After locating the line that contains "ATOM 74 C C" in the records below, write out exactly that line and each line after it through the one that contains "ATOM 88 O O", and nothing else.

++++ EXERCISE DATA ++++

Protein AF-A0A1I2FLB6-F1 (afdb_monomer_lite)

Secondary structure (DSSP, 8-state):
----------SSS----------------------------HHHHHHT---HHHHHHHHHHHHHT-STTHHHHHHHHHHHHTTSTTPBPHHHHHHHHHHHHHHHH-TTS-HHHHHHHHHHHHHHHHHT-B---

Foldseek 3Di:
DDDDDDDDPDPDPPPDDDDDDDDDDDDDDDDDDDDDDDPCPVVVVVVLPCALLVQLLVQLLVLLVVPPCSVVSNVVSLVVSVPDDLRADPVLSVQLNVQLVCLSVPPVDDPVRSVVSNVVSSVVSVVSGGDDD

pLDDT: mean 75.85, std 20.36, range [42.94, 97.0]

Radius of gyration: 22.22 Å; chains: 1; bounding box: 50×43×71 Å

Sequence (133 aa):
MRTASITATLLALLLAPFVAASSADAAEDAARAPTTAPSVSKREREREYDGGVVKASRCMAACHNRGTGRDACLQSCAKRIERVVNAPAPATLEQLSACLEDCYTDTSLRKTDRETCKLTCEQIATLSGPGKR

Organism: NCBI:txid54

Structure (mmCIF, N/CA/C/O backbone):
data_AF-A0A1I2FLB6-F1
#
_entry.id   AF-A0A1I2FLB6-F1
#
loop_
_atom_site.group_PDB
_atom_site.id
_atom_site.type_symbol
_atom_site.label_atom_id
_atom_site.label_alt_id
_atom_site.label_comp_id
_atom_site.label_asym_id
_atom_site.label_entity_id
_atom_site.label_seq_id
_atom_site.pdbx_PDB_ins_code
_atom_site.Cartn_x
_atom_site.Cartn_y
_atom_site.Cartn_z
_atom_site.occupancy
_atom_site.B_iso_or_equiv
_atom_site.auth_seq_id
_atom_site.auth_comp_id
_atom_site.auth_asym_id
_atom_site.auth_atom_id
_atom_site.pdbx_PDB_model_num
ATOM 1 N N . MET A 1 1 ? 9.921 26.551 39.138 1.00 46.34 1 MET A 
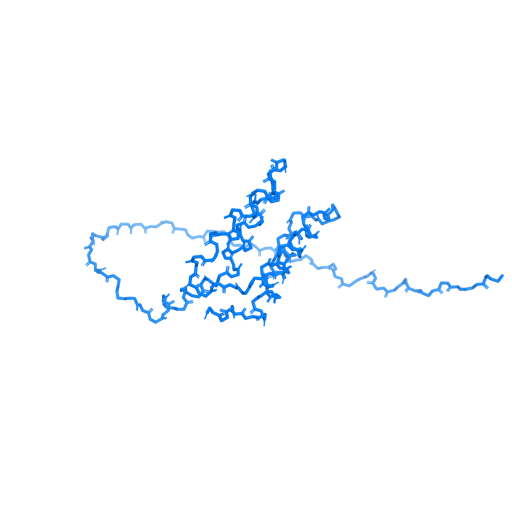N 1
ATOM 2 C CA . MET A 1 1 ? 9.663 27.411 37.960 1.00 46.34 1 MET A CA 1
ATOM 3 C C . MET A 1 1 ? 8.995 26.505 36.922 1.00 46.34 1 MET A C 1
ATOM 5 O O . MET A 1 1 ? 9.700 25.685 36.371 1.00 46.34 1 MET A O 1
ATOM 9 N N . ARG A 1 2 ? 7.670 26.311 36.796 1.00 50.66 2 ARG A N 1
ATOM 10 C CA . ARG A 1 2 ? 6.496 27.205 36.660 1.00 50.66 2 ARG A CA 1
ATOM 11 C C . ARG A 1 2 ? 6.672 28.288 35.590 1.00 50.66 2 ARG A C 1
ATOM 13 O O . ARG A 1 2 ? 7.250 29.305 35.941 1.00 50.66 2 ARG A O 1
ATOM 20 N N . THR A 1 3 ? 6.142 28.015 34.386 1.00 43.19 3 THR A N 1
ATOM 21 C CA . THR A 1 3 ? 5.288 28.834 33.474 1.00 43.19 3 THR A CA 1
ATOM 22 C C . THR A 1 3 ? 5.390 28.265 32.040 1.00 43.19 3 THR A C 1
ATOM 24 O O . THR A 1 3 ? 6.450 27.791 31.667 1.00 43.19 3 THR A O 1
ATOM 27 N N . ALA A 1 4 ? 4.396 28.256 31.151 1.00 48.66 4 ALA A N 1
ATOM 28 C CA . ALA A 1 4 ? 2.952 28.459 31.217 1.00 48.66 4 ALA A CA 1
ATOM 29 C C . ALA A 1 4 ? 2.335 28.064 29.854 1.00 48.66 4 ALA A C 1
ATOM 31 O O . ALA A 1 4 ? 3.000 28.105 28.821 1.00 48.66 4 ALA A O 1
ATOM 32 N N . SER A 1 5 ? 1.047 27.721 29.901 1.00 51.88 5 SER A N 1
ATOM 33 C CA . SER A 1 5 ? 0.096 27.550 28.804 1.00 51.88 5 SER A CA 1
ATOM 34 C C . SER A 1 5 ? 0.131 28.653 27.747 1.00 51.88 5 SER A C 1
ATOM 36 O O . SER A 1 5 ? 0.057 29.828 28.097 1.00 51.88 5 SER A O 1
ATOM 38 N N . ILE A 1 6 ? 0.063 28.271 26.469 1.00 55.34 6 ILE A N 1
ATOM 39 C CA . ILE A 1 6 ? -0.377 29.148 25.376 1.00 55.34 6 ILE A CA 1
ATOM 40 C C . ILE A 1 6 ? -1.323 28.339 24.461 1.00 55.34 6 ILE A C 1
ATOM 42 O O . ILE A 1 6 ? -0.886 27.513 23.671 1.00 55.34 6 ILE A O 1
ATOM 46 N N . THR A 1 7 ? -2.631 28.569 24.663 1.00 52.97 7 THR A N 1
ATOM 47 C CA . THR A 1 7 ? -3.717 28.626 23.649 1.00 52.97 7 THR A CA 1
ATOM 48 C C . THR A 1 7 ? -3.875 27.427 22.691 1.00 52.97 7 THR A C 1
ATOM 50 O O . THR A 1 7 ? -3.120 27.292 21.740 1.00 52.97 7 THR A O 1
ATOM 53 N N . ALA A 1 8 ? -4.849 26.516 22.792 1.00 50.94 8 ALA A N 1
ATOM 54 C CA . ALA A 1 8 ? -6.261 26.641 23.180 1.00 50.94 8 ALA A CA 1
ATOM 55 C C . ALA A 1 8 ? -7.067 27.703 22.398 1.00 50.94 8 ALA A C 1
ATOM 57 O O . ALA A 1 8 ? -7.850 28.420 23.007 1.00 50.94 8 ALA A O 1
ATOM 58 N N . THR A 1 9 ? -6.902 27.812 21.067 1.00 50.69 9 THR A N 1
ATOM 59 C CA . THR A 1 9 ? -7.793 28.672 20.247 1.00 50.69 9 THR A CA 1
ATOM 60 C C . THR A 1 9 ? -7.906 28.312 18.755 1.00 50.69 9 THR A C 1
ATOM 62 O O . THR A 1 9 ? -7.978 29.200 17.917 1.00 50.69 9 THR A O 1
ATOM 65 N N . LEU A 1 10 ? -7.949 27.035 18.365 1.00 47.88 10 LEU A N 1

++++
++++ EXERCISE DATA ++++

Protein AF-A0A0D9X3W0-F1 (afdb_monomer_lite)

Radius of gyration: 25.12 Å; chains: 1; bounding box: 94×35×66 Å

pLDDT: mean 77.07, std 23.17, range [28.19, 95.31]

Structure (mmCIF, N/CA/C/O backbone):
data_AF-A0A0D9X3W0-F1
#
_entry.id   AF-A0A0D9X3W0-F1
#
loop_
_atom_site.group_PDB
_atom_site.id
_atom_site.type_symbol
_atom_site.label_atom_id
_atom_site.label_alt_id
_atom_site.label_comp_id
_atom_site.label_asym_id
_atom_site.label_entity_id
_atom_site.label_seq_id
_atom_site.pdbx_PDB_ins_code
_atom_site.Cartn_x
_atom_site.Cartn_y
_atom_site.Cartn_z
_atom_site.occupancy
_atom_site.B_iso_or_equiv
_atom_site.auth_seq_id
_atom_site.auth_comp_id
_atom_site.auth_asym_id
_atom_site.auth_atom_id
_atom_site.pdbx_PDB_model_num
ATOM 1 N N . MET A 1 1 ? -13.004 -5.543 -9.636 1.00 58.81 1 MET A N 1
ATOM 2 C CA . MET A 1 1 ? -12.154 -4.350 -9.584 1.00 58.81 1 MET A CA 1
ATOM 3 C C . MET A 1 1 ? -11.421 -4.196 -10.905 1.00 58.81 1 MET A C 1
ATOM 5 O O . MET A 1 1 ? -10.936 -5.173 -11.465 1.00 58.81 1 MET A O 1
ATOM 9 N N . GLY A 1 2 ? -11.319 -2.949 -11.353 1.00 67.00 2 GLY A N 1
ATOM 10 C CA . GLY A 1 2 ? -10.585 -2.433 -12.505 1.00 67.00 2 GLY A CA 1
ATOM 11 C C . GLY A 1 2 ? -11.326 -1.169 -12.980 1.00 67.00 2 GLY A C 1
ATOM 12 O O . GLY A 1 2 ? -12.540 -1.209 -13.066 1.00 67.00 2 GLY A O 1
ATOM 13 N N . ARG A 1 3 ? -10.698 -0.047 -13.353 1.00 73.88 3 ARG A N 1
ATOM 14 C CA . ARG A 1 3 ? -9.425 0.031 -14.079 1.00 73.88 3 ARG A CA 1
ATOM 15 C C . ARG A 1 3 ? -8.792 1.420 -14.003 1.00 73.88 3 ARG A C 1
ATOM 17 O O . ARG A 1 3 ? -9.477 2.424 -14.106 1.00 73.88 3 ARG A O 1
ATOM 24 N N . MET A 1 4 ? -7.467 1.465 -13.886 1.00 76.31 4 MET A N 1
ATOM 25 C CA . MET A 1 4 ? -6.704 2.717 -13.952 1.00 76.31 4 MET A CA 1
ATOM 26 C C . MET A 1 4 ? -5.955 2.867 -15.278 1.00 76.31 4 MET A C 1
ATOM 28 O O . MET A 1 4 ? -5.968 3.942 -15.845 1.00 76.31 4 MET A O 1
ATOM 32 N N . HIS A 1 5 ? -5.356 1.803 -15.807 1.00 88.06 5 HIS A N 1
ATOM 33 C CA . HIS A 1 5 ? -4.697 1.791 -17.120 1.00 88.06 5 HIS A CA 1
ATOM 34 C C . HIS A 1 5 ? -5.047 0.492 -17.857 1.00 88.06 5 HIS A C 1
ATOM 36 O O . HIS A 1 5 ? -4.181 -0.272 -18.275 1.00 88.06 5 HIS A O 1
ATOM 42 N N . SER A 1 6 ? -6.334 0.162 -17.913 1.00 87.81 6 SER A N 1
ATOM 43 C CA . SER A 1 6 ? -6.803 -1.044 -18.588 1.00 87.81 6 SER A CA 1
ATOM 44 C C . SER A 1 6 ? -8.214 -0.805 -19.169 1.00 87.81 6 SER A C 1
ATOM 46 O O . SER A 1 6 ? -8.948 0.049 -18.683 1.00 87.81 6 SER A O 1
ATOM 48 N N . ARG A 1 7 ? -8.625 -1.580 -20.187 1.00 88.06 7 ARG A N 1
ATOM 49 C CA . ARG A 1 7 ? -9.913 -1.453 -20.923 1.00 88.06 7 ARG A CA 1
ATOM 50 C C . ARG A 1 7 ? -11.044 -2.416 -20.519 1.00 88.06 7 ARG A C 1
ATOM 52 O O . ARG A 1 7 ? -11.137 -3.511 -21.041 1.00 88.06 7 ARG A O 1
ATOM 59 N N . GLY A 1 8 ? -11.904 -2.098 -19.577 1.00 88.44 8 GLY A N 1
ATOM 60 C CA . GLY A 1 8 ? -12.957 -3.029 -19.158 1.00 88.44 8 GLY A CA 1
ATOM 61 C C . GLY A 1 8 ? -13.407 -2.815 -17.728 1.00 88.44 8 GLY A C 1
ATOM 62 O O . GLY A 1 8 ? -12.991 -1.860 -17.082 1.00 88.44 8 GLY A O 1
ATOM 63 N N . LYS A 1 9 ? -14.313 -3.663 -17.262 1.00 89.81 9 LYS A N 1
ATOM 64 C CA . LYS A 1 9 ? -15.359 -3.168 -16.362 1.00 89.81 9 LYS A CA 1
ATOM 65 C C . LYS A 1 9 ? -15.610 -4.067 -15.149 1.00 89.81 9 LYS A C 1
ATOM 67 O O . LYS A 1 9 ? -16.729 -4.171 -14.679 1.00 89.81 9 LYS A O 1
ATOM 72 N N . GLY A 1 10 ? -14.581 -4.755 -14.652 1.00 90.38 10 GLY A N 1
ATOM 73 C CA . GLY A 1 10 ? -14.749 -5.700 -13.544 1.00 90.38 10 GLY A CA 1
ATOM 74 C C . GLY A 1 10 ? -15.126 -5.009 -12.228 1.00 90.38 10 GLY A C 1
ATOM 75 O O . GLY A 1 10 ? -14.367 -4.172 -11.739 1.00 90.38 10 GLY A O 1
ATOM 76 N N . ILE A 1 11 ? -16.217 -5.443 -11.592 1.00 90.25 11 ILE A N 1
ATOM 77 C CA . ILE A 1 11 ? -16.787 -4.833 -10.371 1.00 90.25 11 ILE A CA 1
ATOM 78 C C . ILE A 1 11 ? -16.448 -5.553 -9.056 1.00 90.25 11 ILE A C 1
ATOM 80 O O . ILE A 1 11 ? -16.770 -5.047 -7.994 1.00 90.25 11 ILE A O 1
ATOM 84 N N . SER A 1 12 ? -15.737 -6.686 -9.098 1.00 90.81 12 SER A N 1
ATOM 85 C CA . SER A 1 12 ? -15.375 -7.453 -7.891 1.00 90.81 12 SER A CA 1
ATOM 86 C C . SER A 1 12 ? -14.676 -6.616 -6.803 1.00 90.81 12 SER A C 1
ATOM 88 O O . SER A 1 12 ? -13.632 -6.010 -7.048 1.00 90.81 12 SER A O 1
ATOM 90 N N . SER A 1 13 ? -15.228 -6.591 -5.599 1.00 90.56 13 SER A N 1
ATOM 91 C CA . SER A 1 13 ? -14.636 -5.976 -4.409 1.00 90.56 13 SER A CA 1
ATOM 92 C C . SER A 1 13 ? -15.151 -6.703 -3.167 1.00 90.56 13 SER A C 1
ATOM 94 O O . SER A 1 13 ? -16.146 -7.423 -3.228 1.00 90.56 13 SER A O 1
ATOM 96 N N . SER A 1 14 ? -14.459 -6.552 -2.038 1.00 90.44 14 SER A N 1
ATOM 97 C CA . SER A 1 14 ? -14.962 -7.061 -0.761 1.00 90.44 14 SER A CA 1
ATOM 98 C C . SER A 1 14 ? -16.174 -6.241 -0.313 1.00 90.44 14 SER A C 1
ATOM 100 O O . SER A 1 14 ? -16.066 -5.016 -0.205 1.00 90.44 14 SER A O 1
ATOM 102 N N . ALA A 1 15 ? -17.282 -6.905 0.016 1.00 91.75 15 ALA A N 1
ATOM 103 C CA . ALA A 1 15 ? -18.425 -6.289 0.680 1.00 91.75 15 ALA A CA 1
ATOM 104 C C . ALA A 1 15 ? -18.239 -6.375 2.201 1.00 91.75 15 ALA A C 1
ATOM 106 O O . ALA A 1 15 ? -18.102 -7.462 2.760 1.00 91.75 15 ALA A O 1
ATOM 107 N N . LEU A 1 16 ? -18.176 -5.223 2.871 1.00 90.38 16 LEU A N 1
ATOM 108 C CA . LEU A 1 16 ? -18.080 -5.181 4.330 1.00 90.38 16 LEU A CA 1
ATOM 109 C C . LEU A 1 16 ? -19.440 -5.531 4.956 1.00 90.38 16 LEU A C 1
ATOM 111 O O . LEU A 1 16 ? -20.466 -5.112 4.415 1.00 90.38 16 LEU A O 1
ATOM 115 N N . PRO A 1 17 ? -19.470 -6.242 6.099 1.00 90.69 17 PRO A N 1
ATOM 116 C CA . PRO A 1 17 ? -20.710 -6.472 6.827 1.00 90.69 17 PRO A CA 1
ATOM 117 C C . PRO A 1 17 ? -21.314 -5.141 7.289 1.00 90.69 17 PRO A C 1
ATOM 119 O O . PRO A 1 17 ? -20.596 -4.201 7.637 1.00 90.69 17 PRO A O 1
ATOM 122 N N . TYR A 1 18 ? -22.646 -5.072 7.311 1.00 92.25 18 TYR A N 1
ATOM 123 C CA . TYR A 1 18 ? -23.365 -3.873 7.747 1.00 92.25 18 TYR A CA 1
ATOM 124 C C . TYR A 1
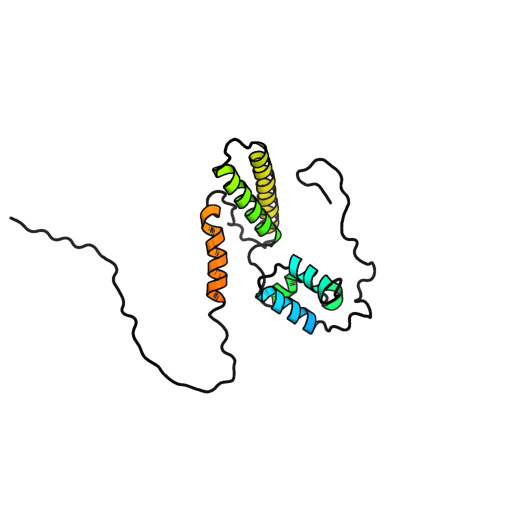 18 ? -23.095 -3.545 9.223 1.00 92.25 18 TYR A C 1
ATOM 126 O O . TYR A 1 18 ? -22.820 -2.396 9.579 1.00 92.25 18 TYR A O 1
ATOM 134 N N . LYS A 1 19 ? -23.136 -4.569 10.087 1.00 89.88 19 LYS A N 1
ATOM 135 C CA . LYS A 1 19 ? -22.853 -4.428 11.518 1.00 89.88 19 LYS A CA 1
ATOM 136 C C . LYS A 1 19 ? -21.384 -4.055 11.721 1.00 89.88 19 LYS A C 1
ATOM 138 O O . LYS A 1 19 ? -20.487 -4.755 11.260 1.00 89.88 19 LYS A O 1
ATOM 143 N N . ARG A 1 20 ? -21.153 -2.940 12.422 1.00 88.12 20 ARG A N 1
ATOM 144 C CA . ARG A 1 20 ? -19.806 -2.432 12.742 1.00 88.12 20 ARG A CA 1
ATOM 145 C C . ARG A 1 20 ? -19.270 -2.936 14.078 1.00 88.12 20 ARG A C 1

++++

**RESULT OF THIS TASK:**
ATOM 74 C C . GLY A 1 10 ? -15.126 -5.009 -12.228 1.00 90.38 10 GLY A C 1
ATOM 75 O O . GLY A 1 10 ? -14.367 -4.172 -11.739 1.00 90.38 10 GLY A O 1
ATOM 76 N N . ILE A 1 11 ? -16.217 -5.443 -11.592 1.00 90.25 11 ILE A N 1
ATOM 77 C CA . ILE A 1 11 ? -16.787 -4.833 -10.371 1.00 90.25 11 ILE A CA 1
ATOM 78 C C . ILE A 1 11 ? -16.448 -5.553 -9.056 1.00 90.25 11 ILE A C 1
ATOM 80 O O . ILE A 1 11 ? -16.770 -5.047 -7.994 1.00 90.25 11 ILE A O 1
ATOM 84 N N . SER A 1 12 ? -15.737 -6.686 -9.098 1.00 90.81 12 SER A N 1
ATOM 85 C CA . SER A 1 12 ? -15.375 -7.453 -7.891 1.00 90.81 12 SER A CA 1
ATOM 86 C C . SER A 1 12 ? -14.676 -6.616 -6.803 1.00 90.81 12 SER A C 1
ATOM 88 O O . SER A 1 12 ? -13.632 -6.010 -7.048 1.00 90.81 12 SER A O 1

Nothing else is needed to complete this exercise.